Im folgenden Beitrag erklärt die Mitentwicklerin der App, Medhavinee Namjoshi, ihre Unzufriedenheit mit Bollywood und warum die App Mango Meter etwas bewegen kann.

Es gibt einige Tests, die Kinofilme vor dem Hintergrund feministischer Aspekte analysieren, wie z.B. der Bechdel Test oder der Mako Mori Test (mehr dazu in der englischen Wikipedia). Allerdings kennen viele Menschen diese Tests nicht. Sie haben keine Plattform, von der aus sie Filmkritiken aus feministischer Sicht erstellen können und – wie in unserem Fall, aus einer nicht-westlichen Perspektive heraus – westliche Schönheitsideale in Frage stellen können.  

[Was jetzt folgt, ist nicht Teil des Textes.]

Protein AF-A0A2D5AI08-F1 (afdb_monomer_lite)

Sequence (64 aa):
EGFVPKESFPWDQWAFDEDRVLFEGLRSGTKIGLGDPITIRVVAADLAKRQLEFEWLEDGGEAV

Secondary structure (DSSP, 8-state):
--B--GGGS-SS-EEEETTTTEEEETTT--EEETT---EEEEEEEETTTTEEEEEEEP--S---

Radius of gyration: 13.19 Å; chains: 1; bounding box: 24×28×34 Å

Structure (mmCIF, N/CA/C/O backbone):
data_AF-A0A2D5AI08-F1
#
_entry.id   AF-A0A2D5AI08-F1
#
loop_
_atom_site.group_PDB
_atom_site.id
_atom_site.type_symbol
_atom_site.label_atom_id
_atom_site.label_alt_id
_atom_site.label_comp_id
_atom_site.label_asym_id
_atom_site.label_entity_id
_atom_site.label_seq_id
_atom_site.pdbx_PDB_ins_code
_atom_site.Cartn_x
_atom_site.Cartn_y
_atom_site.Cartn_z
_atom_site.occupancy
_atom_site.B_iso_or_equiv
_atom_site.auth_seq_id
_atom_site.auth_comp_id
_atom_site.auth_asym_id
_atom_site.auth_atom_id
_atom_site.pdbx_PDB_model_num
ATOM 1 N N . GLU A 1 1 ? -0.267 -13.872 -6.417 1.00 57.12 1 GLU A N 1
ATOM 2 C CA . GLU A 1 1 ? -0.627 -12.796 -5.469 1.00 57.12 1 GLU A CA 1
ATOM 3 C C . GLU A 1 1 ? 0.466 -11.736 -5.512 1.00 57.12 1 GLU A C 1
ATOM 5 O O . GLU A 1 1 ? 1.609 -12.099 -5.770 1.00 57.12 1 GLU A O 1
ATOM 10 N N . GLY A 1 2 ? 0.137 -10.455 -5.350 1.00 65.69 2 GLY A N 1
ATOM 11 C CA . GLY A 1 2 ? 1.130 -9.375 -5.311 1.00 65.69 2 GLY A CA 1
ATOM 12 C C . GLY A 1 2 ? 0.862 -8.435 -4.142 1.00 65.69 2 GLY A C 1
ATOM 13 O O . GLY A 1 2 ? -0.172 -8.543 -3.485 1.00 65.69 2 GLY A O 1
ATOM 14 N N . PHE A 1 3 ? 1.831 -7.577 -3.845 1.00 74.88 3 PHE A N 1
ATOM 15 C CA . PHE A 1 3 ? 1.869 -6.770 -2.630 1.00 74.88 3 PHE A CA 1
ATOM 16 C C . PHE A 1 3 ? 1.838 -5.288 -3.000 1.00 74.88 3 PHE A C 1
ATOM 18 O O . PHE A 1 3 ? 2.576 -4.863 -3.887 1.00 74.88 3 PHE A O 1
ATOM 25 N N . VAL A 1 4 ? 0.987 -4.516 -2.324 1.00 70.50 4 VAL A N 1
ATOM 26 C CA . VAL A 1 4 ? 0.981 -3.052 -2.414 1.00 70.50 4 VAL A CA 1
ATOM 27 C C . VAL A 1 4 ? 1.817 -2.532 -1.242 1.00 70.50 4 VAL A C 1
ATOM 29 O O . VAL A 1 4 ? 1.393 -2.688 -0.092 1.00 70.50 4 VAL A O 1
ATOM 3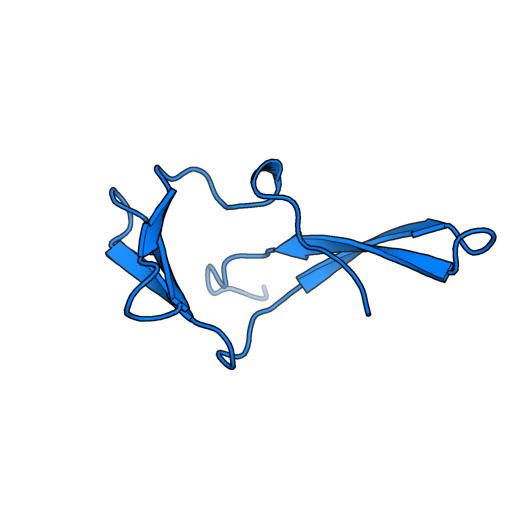2 N N . PRO A 1 5 ? 3.006 -1.957 -1.478 1.00 75.56 5 PRO A N 1
ATOM 33 C CA . PRO A 1 5 ? 3.800 -1.391 -0.401 1.00 75.56 5 PRO A CA 1
ATOM 34 C C . PRO A 1 5 ? 3.110 -0.154 0.177 1.00 75.56 5 PRO A C 1
ATOM 36 O O . PRO A 1 5 ? 2.480 0.620 -0.541 1.00 75.56 5 PRO A O 1
ATOM 39 N N . LYS A 1 6 ? 3.282 0.074 1.485 1.00 70.75 6 LYS A N 1
ATOM 40 C CA . LYS A 1 6 ? 2.746 1.263 2.175 1.00 70.75 6 LYS A CA 1
ATOM 41 C C . LYS A 1 6 ? 3.257 2.574 1.559 1.00 70.75 6 LYS A C 1
ATOM 43 O O . LYS A 1 6 ? 2.603 3.598 1.669 1.00 70.75 6 LYS A O 1
ATOM 48 N N . GLU A 1 7 ? 4.412 2.544 0.903 1.00 73.00 7 GLU A N 1
ATOM 49 C CA . GLU A 1 7 ? 4.993 3.689 0.190 1.00 73.00 7 GLU A CA 1
ATOM 50 C C . GLU A 1 7 ? 4.190 4.097 -1.050 1.00 73.00 7 GLU A C 1
ATOM 52 O O . GLU A 1 7 ? 4.211 5.263 -1.427 1.00 73.00 7 GLU A O 1
ATOM 57 N N . SER A 1 8 ? 3.457 3.160 -1.658 1.00 69.69 8 SER A N 1
ATOM 58 C CA . SER A 1 8 ? 2.525 3.444 -2.753 1.00 69.69 8 SER A CA 1
ATOM 59 C C . SER A 1 8 ? 1.178 3.953 -2.262 1.00 69.69 8 SER A C 1
ATOM 61 O O . SER A 1 8 ? 0.289 4.186 -3.078 1.00 69.69 8 SER A O 1
ATOM 63 N N . PHE A 1 9 ? 0.988 4.071 -0.946 1.00 75.94 9 PHE A N 1
ATOM 64 C CA . PHE A 1 9 ? -0.239 4.647 -0.447 1.00 75.94 9 PHE A CA 1
ATOM 65 C C . PHE A 1 9 ? -0.245 6.144 -0.761 1.00 75.94 9 PHE A C 1
ATOM 67 O O . PHE A 1 9 ? 0.809 6.791 -0.769 1.00 75.94 9 PHE A O 1
ATOM 74 N N . PRO A 1 10 ? -1.432 6.710 -0.987 1.00 74.12 10 PRO A N 1
ATOM 75 C CA . PRO A 1 10 ? -1.571 8.133 -1.229 1.00 74.12 10 PRO A CA 1
ATOM 76 C C . PRO A 1 10 ? -1.012 8.960 -0.074 1.00 74.12 10 PRO A C 1
ATOM 78 O O . PRO A 1 10 ? -0.835 8.446 1.037 1.00 74.12 10 PRO A O 1
ATOM 81 N N . TRP A 1 11 ? -0.740 10.245 -0.328 1.00 75.62 11 TRP A N 1
ATOM 82 C CA . TRP A 1 11 ? -0.138 11.147 0.655 1.00 75.62 11 TRP A CA 1
ATOM 83 C C . TRP A 1 11 ? -1.084 11.425 1.830 1.00 75.62 11 TRP A C 1
ATOM 85 O O . TRP A 1 11 ? -1.744 12.459 1.917 1.00 75.62 11 TRP A O 1
ATOM 95 N N . ASP A 1 12 ? -1.113 10.483 2.763 1.00 78.12 12 ASP A N 1
ATOM 96 C CA . ASP A 1 12 ? -1.891 10.516 3.985 1.00 78.12 12 ASP A CA 1
ATOM 97 C C . ASP A 1 12 ? -1.127 9.809 5.118 1.00 78.12 12 ASP A C 1
ATOM 99 O O . ASP A 1 12 ? -0.157 9.072 4.912 1.00 78.12 12 ASP A O 1
ATOM 103 N N . GLN A 1 13 ? -1.541 10.066 6.352 1.00 80.81 13 GLN A N 1
ATOM 104 C CA . GLN A 1 13 ? -1.058 9.366 7.525 1.00 80.81 13 GLN A CA 1
ATOM 105 C C . GLN A 1 13 ? -1.929 8.131 7.758 1.00 80.81 13 GLN A C 1
ATOM 107 O O . GLN A 1 13 ? -3.015 8.225 8.311 1.00 80.81 13 GLN A O 1
ATOM 112 N N . TRP A 1 14 ? -1.434 6.969 7.344 1.00 82.69 14 TRP A N 1
ATOM 113 C CA . TRP A 1 14 ? -2.179 5.713 7.434 1.00 82.69 14 TRP A CA 1
ATOM 114 C C . TRP A 1 14 ? -1.933 4.978 8.753 1.00 82.69 14 TRP A C 1
ATOM 116 O O . TRP A 1 14 ? -0.790 4.586 9.049 1.00 82.69 14 TRP A O 1
ATOM 126 N N . ALA A 1 15 ? -3.012 4.742 9.498 1.00 85.81 15 ALA A N 1
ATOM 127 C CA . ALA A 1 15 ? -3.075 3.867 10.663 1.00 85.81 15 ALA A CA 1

Mit Mango Meter möchten wir diese Lücke füllen und eine Plattform einführen, in der andere Meinungen Gehör finden und anerkannt werden. Wir möchten die Kinobesucher_innen sensibilisieren und wir möchten, dass die Filmindustrie mitbekommt, dass Frauen nicht mehr als passive Objekte in Filmen dargestellt werden wollen.

Störender Sexismus in Bollywood-Filmen

Was mich bei indischen Filmen, und speziell bei Bollywood-Produktionen ärgert und stört, ist die dürftige Inklusion, Partizipation und Darstellung indischer Frauen, wohingegen die Filmindustrie selber von Männern und patriarchalischen Vorstellungen von heterosexuellen, männlich beherrschten Geschlechterrollen dominiert wird. Dies spiegelt sich in der Produktion von Filmen wider, wo es keine Frauen als Regisseurinnen, Produzentinnen, Kamerafrauen, Drehbuchautorinnen, Redakteurinnen oder Verleiherinnen gibt. Die Dominanz von Männern in all diesen Bereichen verstärkt noch die männliche Perspektive und patriarchalische Kontrolle, die Männer über die Inhalte und den Charakter Bollywoods ausüben. Bollywood portraitiert Frauen, Transgender-Menschen oder Personen, die nicht aus den Kernländern des Hindi-sprechenden Kontinents stammen, als Karikaturen. Frauen werden immer über-sexualisiert und die sexuelle Belästigung durch balzende Nachbarn wird als normal dargestellt.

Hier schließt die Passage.